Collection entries
BEGIN
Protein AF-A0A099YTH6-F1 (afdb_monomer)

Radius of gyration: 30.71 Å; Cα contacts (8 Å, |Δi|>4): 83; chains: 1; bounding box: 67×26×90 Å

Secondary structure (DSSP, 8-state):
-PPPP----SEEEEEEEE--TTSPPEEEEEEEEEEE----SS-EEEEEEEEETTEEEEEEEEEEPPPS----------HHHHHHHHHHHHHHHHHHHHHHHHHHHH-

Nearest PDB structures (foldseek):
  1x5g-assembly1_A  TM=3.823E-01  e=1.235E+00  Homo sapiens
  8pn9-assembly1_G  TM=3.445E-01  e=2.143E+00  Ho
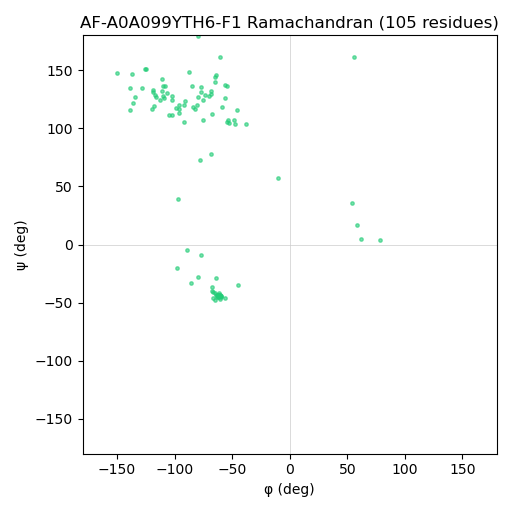mo sapiens
  2dn7-assembly1_A  TM=3.828E-01  e=7.284E+00  Homo sapiens
  9ba4-assembly1_B  TM=3.615E-01  e=7.743E+00  Homo sapiens

Solvent-accessible surface area (backbone atoms only — not comparable to full-atom values): 6913 Å² total; per-residue (Å²): 133,89,80,85,86,73,78,99,67,57,64,48,77,48,69,48,59,51,80,48,90,101,49,78,68,44,68,50,83,90,49,60,48,75,48,76,58,79,84,55,99,55,66,48,74,51,76,49,71,46,64,57,96,86,40,76,77,46,74,52,76,50,71,48,73,49,68,78,55,84,55,69,66,69,68,67,71,43,72,66,57,54,50,51,53,51,52,51,54,52,51,53,52,52,52,53,50,53,52,53,51,52,50,64,74,74,106

InterPro domains:
  IPR037878 Sperm acrosome membrane-associated protein 1 [PF27947] (1-107)
  IPR037878 Sperm acrosome membrane-associated protein 1 [PTHR47223] (1-107)

pLDDT: mean 75.14, std 15.71, range [37.44, 97.25]

Foldseek 3Di:
DDDDDDPDDQKDKDWDWDDDPPDDTHTDPPRIDIDGHDDDQAKDKDKDFDDDPNHGPDMDIDIDGDDNPVPVPVVVCPVVNVVVVVVVVVVVVVVVVVVVVVVVVVD

Sequence (107 aa):
MPCIFIPPENRFKYIWKILIADQPAVTLPNDSAILEVRRDTRPVTFQCETQERGITIASVKYTIYTTPGQERRPRRKTRAEIVLIFSVATGVIVVIGVIFVLVFVIL

Structure (mmCIF, N/CA/C/O backbone):
data_AF-A0A099YTH6-F1
#
_entry.id   AF-A0A099YTH6-F1
#
loop_
_atom_site.group_PDB
_atom_site.id
_atom_site.type_symbol
_atom_site.label_atom_id
_atom_site.label_alt_id
_atom_site.label_comp_id
_atom_site.label_asym_id
_atom_site.label_entity_id
_atom_site.label_seq_id
_atom_site.pdbx_PDB_ins_code
_atom_site.Cartn_x
_atom_site.Cartn_y
_atom_site.Cartn_z
_atom_site.occupancy
_atom_site.B_iso_or_equiv
_atom_site.auth_seq_id
_atom_site.auth_comp_id
_atom_site.auth_asym_id
_atom_site.auth_atom_id
_atom_site.pdbx_PDB_model_num
ATOM 1 N N . MET A 1 1 ? -4.087 13.591 10.323 1.00 51.88 1 MET A N 1
ATOM 2 C CA . MET A 1 1 ? -3.771 12.211 10.754 1.00 51.88 1 MET A CA 1
ATOM 3 C C . MET A 1 1 ? -2.720 11.621 9.822 1.00 51.88 1 MET A C 1
ATOM 5 O O . MET A 1 1 ? -2.948 11.654 8.617 1.00 51.88 1 MET A O 1
ATOM 9 N N . PRO A 1 2 ? -1.577 11.133 10.331 1.00 55.12 2 PRO A N 1
ATOM 10 C CA . PRO A 1 2 ? -0.590 10.439 9.509 1.00 55.12 2 PRO A CA 1
ATOM 11 C C . PRO A 1 2 ? -1.149 9.079 9.072 1.00 55.12 2 PRO A C 1
ATOM 13 O O . PRO A 1 2 ? -1.636 8.306 9.894 1.00 55.12 2 PRO A O 1
ATOM 16 N N . CYS A 1 3 ? -1.122 8.803 7.770 1.00 51.09 3 CYS A N 1
ATOM 17 C CA . CYS A 1 3 ? -1.530 7.507 7.239 1.00 51.09 3 CYS A CA 1
ATOM 18 C C . CYS A 1 3 ? -0.412 6.486 7.479 1.00 51.09 3 CYS A C 1
ATOM 20 O O . CYS A 1 3 ? 0.748 6.752 7.169 1.00 51.09 3 CYS A O 1
ATOM 22 N N . ILE A 1 4 ? -0.762 5.319 8.017 1.00 58.53 4 ILE A N 1
ATOM 23 C CA . ILE A 1 4 ? 0.172 4.205 8.194 1.00 58.53 4 ILE A CA 1
ATOM 24 C C . ILE A 1 4 ? 0.256 3.461 6.860 1.00 58.53 4 ILE A C 1
ATOM 26 O O . ILE A 1 4 ? -0.742 2.923 6.381 1.00 58.53 4 ILE A O 1
ATOM 30 N N . PHE A 1 5 ? 1.440 3.445 6.249 1.00 56.91 5 PHE A N 1
ATOM 31 C CA . PHE A 1 5 ? 1.718 2.607 5.087 1.00 56.91 5 PHE A CA 1
ATOM 32 C C . PHE A 1 5 ? 2.104 1.208 5.568 1.00 56.91 5 PHE A C 1
ATOM 34 O O . PHE A 1 5 ? 3.101 1.046 6.270 1.00 56.91 5 PHE A O 1
ATOM 41 N N . ILE A 1 6 ? 1.314 0.206 5.192 1.00 63.72 6 ILE A N 1
ATOM 42 C CA . ILE A 1 6 ? 1.586 -1.199 5.496 1.00 63.72 6 ILE A CA 1
ATOM 43 C C . ILE A 1 6 ? 2.033 -1.872 4.191 1.00 63.72 6 ILE A C 1
ATOM 45 O O . ILE A 1 6 ? 1.375 -1.678 3.163 1.00 63.72 6 ILE A O 1
ATOM 49 N N . PRO A 1 7 ? 3.152 -2.622 4.191 1.00 58.38 7 PRO A N 1
ATOM 50 C CA . PRO A 1 7 ? 3.630 -3.324 3.008 1.00 58.38 7 PRO A CA 1
ATOM 51 C C . PRO A 1 7 ? 2.603 -4.350 2.497 1.00 58.38 7 PRO A C 1
ATOM 53 O O . PRO A 1 7 ? 1.689 -4.750 3.219 1.00 58.38 7 PRO A O 1
ATOM 56 N N . PRO A 1 8 ? 2.736 -4.774 1.230 1.00 56.88 8 PRO A N 1
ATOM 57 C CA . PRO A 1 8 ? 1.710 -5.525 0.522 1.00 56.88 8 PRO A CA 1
END
Exercise details:
Go through the records and show every line with the string "Sperm" in it.

Output:
  IPR037878 Sperm acrosome membrane-associated protein 1 [PF27947] (1-107)
  IPR037878 Sperm acrosome membrane-associated protein 1 [PTHR47223] (1-107)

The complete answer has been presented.